World in brief: Iran has enough fuel for bomb

Iran has enough nuclear fuel to build a bomb if it decides to take the drastic steps of violating its international treaty obligations, kicking out inspectors and further refining its supply, U.N. officials and arms-control experts said Thursday.

Iran has made no such gestures and has slowed its expansion of machines producing nuclear fuel, increasing its production capacity by less than 5 percent over the last three months, according to a report issued Thursday by the International Atomic Energy Agency, or IAEA.

The report revealed that Iran had amassed 1,010 kilograms of low-enriched or reactor-grade nuclear fuel by late January.
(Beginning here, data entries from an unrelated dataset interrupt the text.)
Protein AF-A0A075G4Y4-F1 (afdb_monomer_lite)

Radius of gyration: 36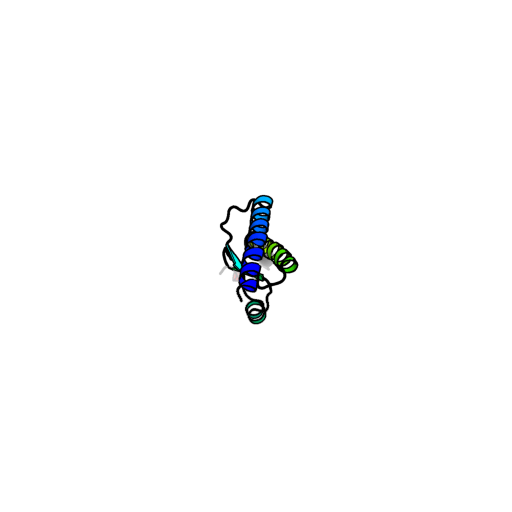.13 Å; chains: 1; bounding box: 74×23×98 Å

pLDDT: mean 80.38, std 12.79, range [43.12, 96.0]

Structure (mmCIF, N/CA/C/O backbone):
data_AF-A0A075G4Y4-F1
#
_entry.id   AF-A0A075G4Y4-F1
#
loop_
_atom_site.group_PDB
_atom_site.id
_atom_site.type_symbol
_atom_site.label_atom_id
_atom_site.label_alt_id
_atom_site.label_comp_id
_atom_site.label_asym_id
_atom_site.label_entity_id
_atom_site.label_seq_id
_atom_site.pdbx_PDB_ins_code
_atom_site.Cartn_x
_atom_site.Cartn_y
_atom_site.Cartn_z
_atom_site.occupancy
_atom_site.B_iso_or_equiv
_atom_site.auth_seq_id
_atom_site.auth_comp_id
_atom_site.auth_asym_id
_atom_site.auth_atom_id
_atom_site.pdbx_PDB_model_num
ATOM 1 N N . MET A 1 1 ? 11.783 -5.094 -32.821 1.00 59.66 1 MET A N 1
ATOM 2 C CA . MET A 1 1 ? 12.029 -6.338 -32.056 1.00 59.66 1 MET A CA 1
ATOM 3 C C . MET A 1 1 ? 13.352 -6.304 -31.299 1.00 59.66 1 MET A C 1
ATOM 5 O O . MET A 1 1 ? 13.279 -6.135 -30.096 1.00 59.66 1 MET A O 1
ATOM 9 N N . GLU A 1 2 ? 14.541 -6.379 -31.918 1.00 61.59 2 GLU A N 1
ATOM 10 C CA . GLU A 1 2 ? 15.810 -6.275 -31.147 1.00 61.59 2 GLU A CA 1
ATOM 11 C C . GLU A 1 2 ? 15.990 -4.912 -30.451 1.00 61.59 2 GLU A C 1
ATOM 13 O O . GLU A 1 2 ? 16.424 -4.857 -29.304 1.00 61.59 2 GLU A O 1
ATOM 18 N N . SER A 1 3 ? 15.583 -3.818 -31.106 1.00 68.25 3 SER A N 1
ATOM 19 C CA . SER A 1 3 ? 15.658 -2.461 -30.539 1.00 68.25 3 SER A CA 1
ATOM 20 C C . SER A 1 3 ? 14.761 -2.253 -29.312 1.00 68.25 3 SER A C 1
ATOM 22 O O . SER A 1 3 ? 15.124 -1.495 -28.419 1.00 68.25 3 SER A O 1
ATOM 24 N N . ASP A 1 4 ? 13.604 -2.917 -29.256 1.00 69.44 4 ASP A N 1
ATOM 25 C CA . ASP A 1 4 ? 12.621 -2.731 -28.177 1.00 69.44 4 ASP A CA 1
ATOM 26 C C . ASP A 1 4 ? 13.045 -3.494 -26.917 1.00 69.44 4 ASP A C 1
ATOM 28 O O . ASP A 1 4 ? 12.893 -3.005 -25.801 1.00 69.44 4 ASP A O 1
ATOM 32 N N . VAL A 1 5 ? 13.661 -4.667 -27.101 1.00 72.69 5 VAL A N 1
ATOM 33 C CA . VAL A 1 5 ? 14.238 -5.464 -26.009 1.00 72.69 5 VAL A CA 1
ATOM 34 C C . VAL A 1 5 ? 15.427 -4.739 -25.379 1.00 72.69 5 VAL A C 1
ATOM 36 O O . VAL A 1 5 ? 15.532 -4.683 -24.158 1.00 72.69 5 VAL A O 1
ATOM 39 N N . LEU A 1 6 ? 16.300 -4.138 -26.194 1.00 70.94 6 LEU A N 1
ATOM 40 C CA . LEU A 1 6 ? 17.425 -3.332 -25.707 1.00 70.94 6 LEU A CA 1
ATOM 41 C C . LEU A 1 6 ? 16.960 -2.111 -24.903 1.00 70.94 6 LEU A C 1
ATOM 43 O O . LEU A 1 6 ? 17.531 -1.819 -23.853 1.00 70.94 6 LEU A O 1
ATOM 47 N N . LEU A 1 7 ? 15.906 -1.431 -25.361 1.00 76.12 7 LEU A N 1
ATOM 48 C CA . LEU A 1 7 ? 15.320 -0.303 -24.639 1.00 76.12 7 LEU A CA 1
ATOM 49 C C . LEU A 1 7 ? 14.710 -0.743 -23.300 1.00 76.12 7 LEU A C 1
ATOM 51 O O . LEU A 1 7 ? 14.949 -0.101 -22.281 1.00 76.12 7 LEU A O 1
ATOM 55 N N . MET A 1 8 ? 13.983 -1.864 -23.276 1.00 75.19 8 MET A N 1
ATOM 56 C CA . MET A 1 8 ? 13.421 -2.415 -22.037 1.00 75.19 8 MET A CA 1
ATOM 57 C C . MET A 1 8 ? 14.499 -2.812 -21.025 1.00 75.19 8 MET A C 1
ATOM 59 O O . MET A 1 8 ? 14.346 -2.538 -19.837 1.00 75.19 8 MET A O 1
ATOM 63 N N . LEU A 1 9 ? 15.598 -3.420 -21.480 1.00 77.44 9 LEU A N 1
ATOM 64 C CA . LEU A 1 9 ? 16.726 -3.765 -20.612 1.00 77.44 9 LEU A CA 1
ATOM 65 C C . LEU A 1 9 ? 17.403 -2.513 -20.042 1.00 77.44 9 LEU A C 1
ATOM 67 O O . LEU A 1 9 ? 17.670 -2.461 -18.845 1.00 77.44 9 LEU A O 1
ATOM 71 N N . SER A 1 10 ? 17.607 -1.481 -20.865 1.00 84.81 10 SER A N 1
ATOM 72 C CA . SER A 1 10 ? 18.181 -0.212 -20.407 1.00 84.81 10 SER A CA 1
ATOM 73 C C . SER A 1 10 ? 17.282 0.498 -19.387 1.00 84.81 10 SER A C 1
ATOM 75 O O . SER A 1 10 ? 17.769 0.978 -18.363 1.00 84.81 10 SER A O 1
ATOM 77 N N . ASN A 1 11 ? 15.966 0.509 -19.612 1.00 88.00 11 ASN A N 1
ATOM 78 C CA . ASN A 1 11 ? 15.014 1.067 -18.652 1.00 88.00 11 ASN A CA 1
ATOM 79 C C . ASN A 1 11 ? 15.024 0.278 -17.336 1.00 88.00 11 ASN A C 1
ATOM 81 O O . ASN A 1 11 ? 15.020 0.878 -16.262 1.00 88.00 11 ASN A O 1
ATOM 85 N N . LEU A 1 12 ? 15.087 -1.056 -17.405 1.00 89.88 12 LEU A N 1
ATOM 86 C CA . LEU A 1 12 ? 15.162 -1.914 -16.225 1.00 89.88 12 LEU A CA 1
ATOM 87 C C . LEU A 1 12 ? 16.404 -1.606 -15.380 1.00 89.88 12 LEU A C 1
ATOM 89 O O . LEU A 1 12 ? 16.306 -1.535 -14.157 1.00 89.88 12 LEU A O 1
ATOM 93 N N . GLU A 1 13 ? 17.564 -1.406 -16.004 1.00 92.75 13 GLU A N 1
ATOM 94 C CA . GLU A 1 13 ? 18.798 -1.040 -15.298 1.00 92.75 13 GLU A CA 1
ATOM 95 C C . GLU A 1 13 ? 18.655 0.296 -14.556 1.00 92.75 13 GLU A C 1
ATOM 97 O O . GLU A 1 13 ? 18.961 0.375 -13.365 1.00 92.75 13 GLU A O 1
ATOM 102 N N . ILE A 1 14 ? 18.128 1.330 -15.220 1.00 94.06 14 ILE A N 1
ATOM 103 C CA . ILE A 1 14 ? 17.927 2.658 -14.616 1.00 94.06 14 ILE A CA 1
ATOM 104 C C . ILE A 1 14 ? 16.945 2.586 -13.441 1.00 94.06 14 ILE A C 1
ATOM 106 O O . ILE A 1 14 ? 17.189 3.166 -12.380 1.00 94.06 14 ILE A O 1
ATOM 110 N N . LEU A 1 15 ? 15.846 1.852 -13.607 1.00 95.12 15 LEU A N 1
ATOM 111 C CA . LEU A 1 15 ? 14.845 1.679 -12.560 1.00 95.12 15 LEU A CA 1
ATOM 112 C C . LEU A 1 15 ? 15.397 0.888 -11.366 1.00 95.12 15 LEU A C 1
ATOM 114 O O . LEU A 1 15 ? 15.100 1.239 -10.227 1.00 95.12 15 LEU A O 1
ATOM 118 N N . ASN A 1 16 ? 16.246 -0.120 -11.589 1.00 95.31 16 ASN A N 1
ATOM 119 C CA . ASN A 1 16 ? 16.918 -0.832 -10.496 1.00 95.31 16 ASN A CA 1
ATOM 120 C C . ASN A 1 16 ? 17.878 0.080 -9.723 1.00 95.31 16 ASN A C 1
ATOM 122 O O . ASN A 1 16 ? 17.835 0.096 -8.497 1.00 95.31 16 ASN A O 1
ATOM 126 N N . ILE A 1 17 ? 18.671 0.908 -10.414 1.00 95.81 17 ILE A N 1
ATOM 127 C CA . ILE A 1 17 ? 19.530 1.910 -9.756 1.00 95.81 17 ILE A CA 1
ATOM 128 C C . ILE A 1 17 ? 18.683 2.851 -8.891 1.00 95.81 17 ILE A C 1
ATOM 130 O O . ILE A 1 17 ? 19.047 3.171 -7.757 1.00 95.81 17 ILE A O 1
ATOM 134 N N . ARG A 1 18 ? 17.528 3.290 -9.408 1.00 95.88 18 ARG A N 1
ATOM 135 C CA . ARG A 1 18 ? 16.611 4.137 -8.644 1.00 95.88 18 ARG A CA 1
ATOM 136 C C . ARG A 1 18 ? 16.042 3.407 -7.425 1.00 95.88 18 ARG A C 1
ATOM 138 O O . ARG A 1 18 ? 15.999 4.006 -6.352 1.00 95.88 18 ARG A O 1
ATOM 145 N N . LEU A 1 19 ? 15.625 2.150 -7.578 1.00 95.25 19 LEU A N 1
ATOM 146 C CA . LEU A 1 19 ? 15.114 1.316 -6.490 1.00 95.25 19 LEU A CA 1
ATOM 147 C C . LEU A 1 19 ? 16.165 1.136 -5.389 1.00 95.25 19 LEU A C 1
ATOM 149 O O . LEU A 1 19 ? 15.842 1.304 -4.216 1.00 95.25 19 LEU A O 1
ATOM 153 N N . ASP A 1 20 ? 17.419 0.872 -5.746 1.00 95.25 20 ASP A N 1
ATOM 154 C CA . ASP A 1 20 ? 18.510 0.754 -4.777 1.00 95.25 20 ASP A CA 1
ATOM 155 C C . ASP A 1 20 ? 18.749 2.068 -4.024 1.00 95.25 20 ASP A C 1
ATOM 157 O O . ASP A 1 20 ? 18.853 2.063 -2.797 1.00 95.25 20 ASP A O 1
ATOM 161 N N . GLY A 1 21 ? 18.730 3.209 -4.722 1.00 93.38 21 GLY A N 1
ATOM 162 C CA . GLY A 1 21 ? 18.833 4.522 -4.079 1.00 93.38 21 GLY A CA 1
ATOM 163 C C . GLY A 1 21 ? 17.672 4.821 -3.121 1.00 93.38 21 GLY A C 1
ATOM 164 O O . GLY A 1 21 ? 17.873 5.419 -2.061 1.00 93.38 21 GLY A O 1
ATOM 165 N N . LEU A 1 22 ? 16.453 4.384 -3.453 1.00 92.06 22 LEU A N 1
ATOM 166 C CA . LEU A 1 22 ? 15.302 4.466 -2.548 1.00 92.06 22 LEU A CA 1
ATOM 167 C C . LEU A 1 22 ? 15.498 3.562 -1.325 1.00 92.06 22 LEU A C 1
ATOM 169 O O . LEU A 1 22 ? 15.345 4.021 -0.195 1.00 92.06 22 LEU A O 1
ATOM 173 N N . LYS A 1 23 ? 15.893 2.302 -1.526 1.00 91.38 23 LYS A N 1
ATOM 174 C CA . LYS A 1 23 ? 16.162 1.360 -0.433 1.00 91.38 23 LYS A CA 1
ATOM 175 C C . LYS A 1 23 ? 17.217 1.893 0.529 1.00 91.38 23 LYS A C 1
ATOM 177 O O . LYS A 1 23 ? 17.008 1.830 1.736 1.00 91.38 23 LYS A O 1
ATOM 182 N N . GLU A 1 24 ? 18.296 2.475 0.012 1.00 92.19 24 GLU A N 1
ATOM 183 C CA . GLU A 1 24 ? 19.329 3.121 0.824 1.00 92.19 24 GLU A CA 1
ATOM 184 C C . GLU A 1 24 ? 18.765 4.313 1.611 1.00 92.19 24 GLU A C 1
ATOM 186 O O . GLU A 1 24 ? 18.932 4.385 2.828 1.00 92.19 24 GLU A O 1
ATOM 191 N N . THR A 1 25 ? 18.030 5.206 0.941 1.00 87.56 25 THR A N 1
ATOM 192 C CA . THR A 1 25 ? 17.453 6.414 1.559 1.00 87.56 25 THR A CA 1
ATOM 193 C C . THR A 1 25 ? 16.501 6.084 2.711 1.00 87.56 25 THR A C 1
ATOM 195 O O . THR A 1 25 ? 16.500 6.772 3.732 1.00 87.56 25 THR A O 1
ATOM 198 N N . TYR A 1 26 ? 15.692 5.033 2.558 1.00 85.00 26 TYR A N 1
ATOM 199 C CA . TYR A 1 26 ? 14.682 4.627 3.538 1.00 85.00 26 TYR A CA 1
ATOM 200 C C . TYR A 1 26 ? 15.135 3.475 4.451 1.00 85.00 26 TYR A C 1
ATOM 202 O O . TYR A 1 26 ? 14.359 3.025 5.292 1.00 85.00 26 TYR A O 1
ATOM 210 N N . GLY A 1 27 ? 16.379 3.001 4.317 1.00 87.06 27 GLY A N 1
ATOM 211 C CA . GLY A 1 27 ? 16.932 1.916 5.134 1.00 87.06 27 GLY A CA 1
ATOM 212 C C . GLY A 1 27 ? 16.239 0.560 4.943 1.00 87.06 27 GLY A C 1
ATOM 213 O O . GLY A 1 27 ? 16.212 -0.249 5.870 1.00 87.06 27 GLY A O 1
ATOM 214 N N . VAL A 1 28 ? 15.661 0.308 3.767 1.00 86.31 28 VAL A N 1
ATOM 215 C CA . VAL A 1 28 ? 14.939 -0.932 3.452 1.00 86.31 28 VAL A CA 1
ATOM 216 C C . VAL A 1 28 ? 15.931 -2.016 3.033 1.00 86.31 28 VAL A C 1
ATOM 218 O O . VAL A 1 28 ? 16.604 -1.900 2.009 1.00 86.31 28 VAL A O 1
ATOM 221 N N . THR A 1 29 ? 16.004 -3.097 3.808 1.00 90.38 29 THR A N 1
ATOM 222 C CA . THR A 1 29 ? 16.895 -4.241 3.540 1.00 90.38 29 THR A CA 1
ATOM 223 C C . THR A 1 29 ? 16.206 -5.385 2.799 1.00 90.38 29 THR A C 1
ATOM 225 O O . THR A 1 29 ? 16.874 -6.331 2.378 1.00 90.38 29 THR A O 1
ATOM 228 N N . ASP A 1 30 ? 14.889 -5.297 2.609 1.00 87.69 30 ASP A N 1
ATOM 229 C CA . ASP A 1 30 ? 14.100 -6.314 1.927 1.00 87.69 30 ASP A C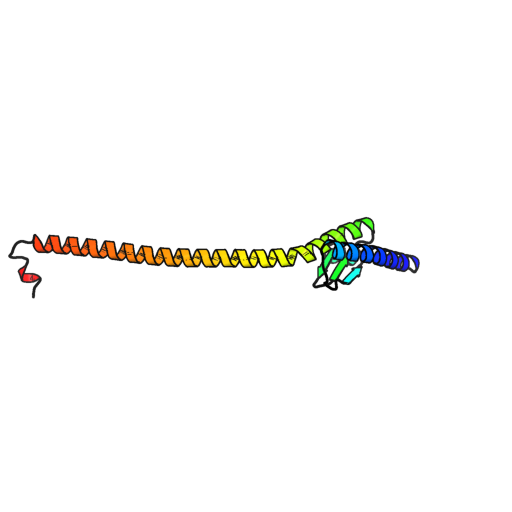A 1
ATOM 230 C C . ASP A 1 30 ? 14.539 -6.517 0.471 1.00 87.69 30 ASP A C 1
ATOM 232 O O . ASP A 1 30 ? 14.958 -5.594 -0.243 1.00 87.69 30 ASP A O 1
ATOM 236 N N . ASN A 1 31 ? 14.420 -7.762 0.007 1.00 92.12 31 ASN A N 1
ATOM 237 C CA . ASN A 1 31 ? 14.679 -8.104 -1.384 1.00 92.12 31 ASN A CA 1
ATOM 238 C C . ASN A 1 31 ? 13.459 -7.761 -2.247 1.00 92.12 31 ASN A C 1
ATOM 240 O O . ASN A 1 31 ? 12.578 -8.602 -2.439 1.00 92.12 31 ASN A O 1
ATOM 244 N N . ILE A 1 32 ? 13.418 -6.522 -2.730 1.00 93.06 32 ILE A N 1
ATOM 245 C CA . ILE A 1 32 ? 12.392 -6.035 -3.651 1.00 93.06 32 ILE A CA 1
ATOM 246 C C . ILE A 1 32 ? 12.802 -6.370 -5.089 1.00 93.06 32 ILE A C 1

Physicists estimate that producing the 25 kilograms or so of highly enriched or weapons-grade uranium to build an atomic warhead requires between 1,000 and 1,700 kilograms of low-enriched or reactor-grade uranium.

Bishkek, Kyrgyzstan

President OKs law to close U.S. base

Kyrgyzstan’s president has signed a law to close a key U.S. air base used as a staging post for military operations in Afghanistan.

President Kurmanbek Bakiyev signed the bill today to cancel the lease agreement for the Manas air base. Bakiyev’s action following a nearly unanimous vote by Kyrgyz lawmakers on Thursday to shutter the base.

Kyrgyz authorities can now issue an eviction notice, giving the United States 180 days to leave the base.

The air base, just outside the capital of Bishkek, is an integral part of the supply chain of soldiers and equipment to Afghanistan. Crews from Fairchild Air Force Base near Spokane helped set up the military operations at Manas. Fairchild personnel have continued to rotate in and out of the base on tours lasting about 60 days.

Buenos Aires, Argentina

Holocaust-denying bishop ejected

The traditionalist bishop whose denials of the Holocaust embarrassed the Vatican was ordered Thursday to leave Argentina within 10 days.

The Interior Ministry said it had ordered Richard Williamson out of Argentina because he had failed to declare his true job as director of a seminary on immigration forms and because his comments on the Holocaust “profoundly insult Argentine society, the Jewish community and all of humanity by denying a historic truth.”

Williamson’s views created an uproar last month when Pope Benedict XVI lifted his excommunication and that of three other bishops consecrated by the late Archbishop Marcel Lefebvre as part of a process meant to heal a rift with ultraconservatives.

The flap led the Vatican to demand that the British clergyman recant before he can be admitted as a bishop in the Roman Catholic Church.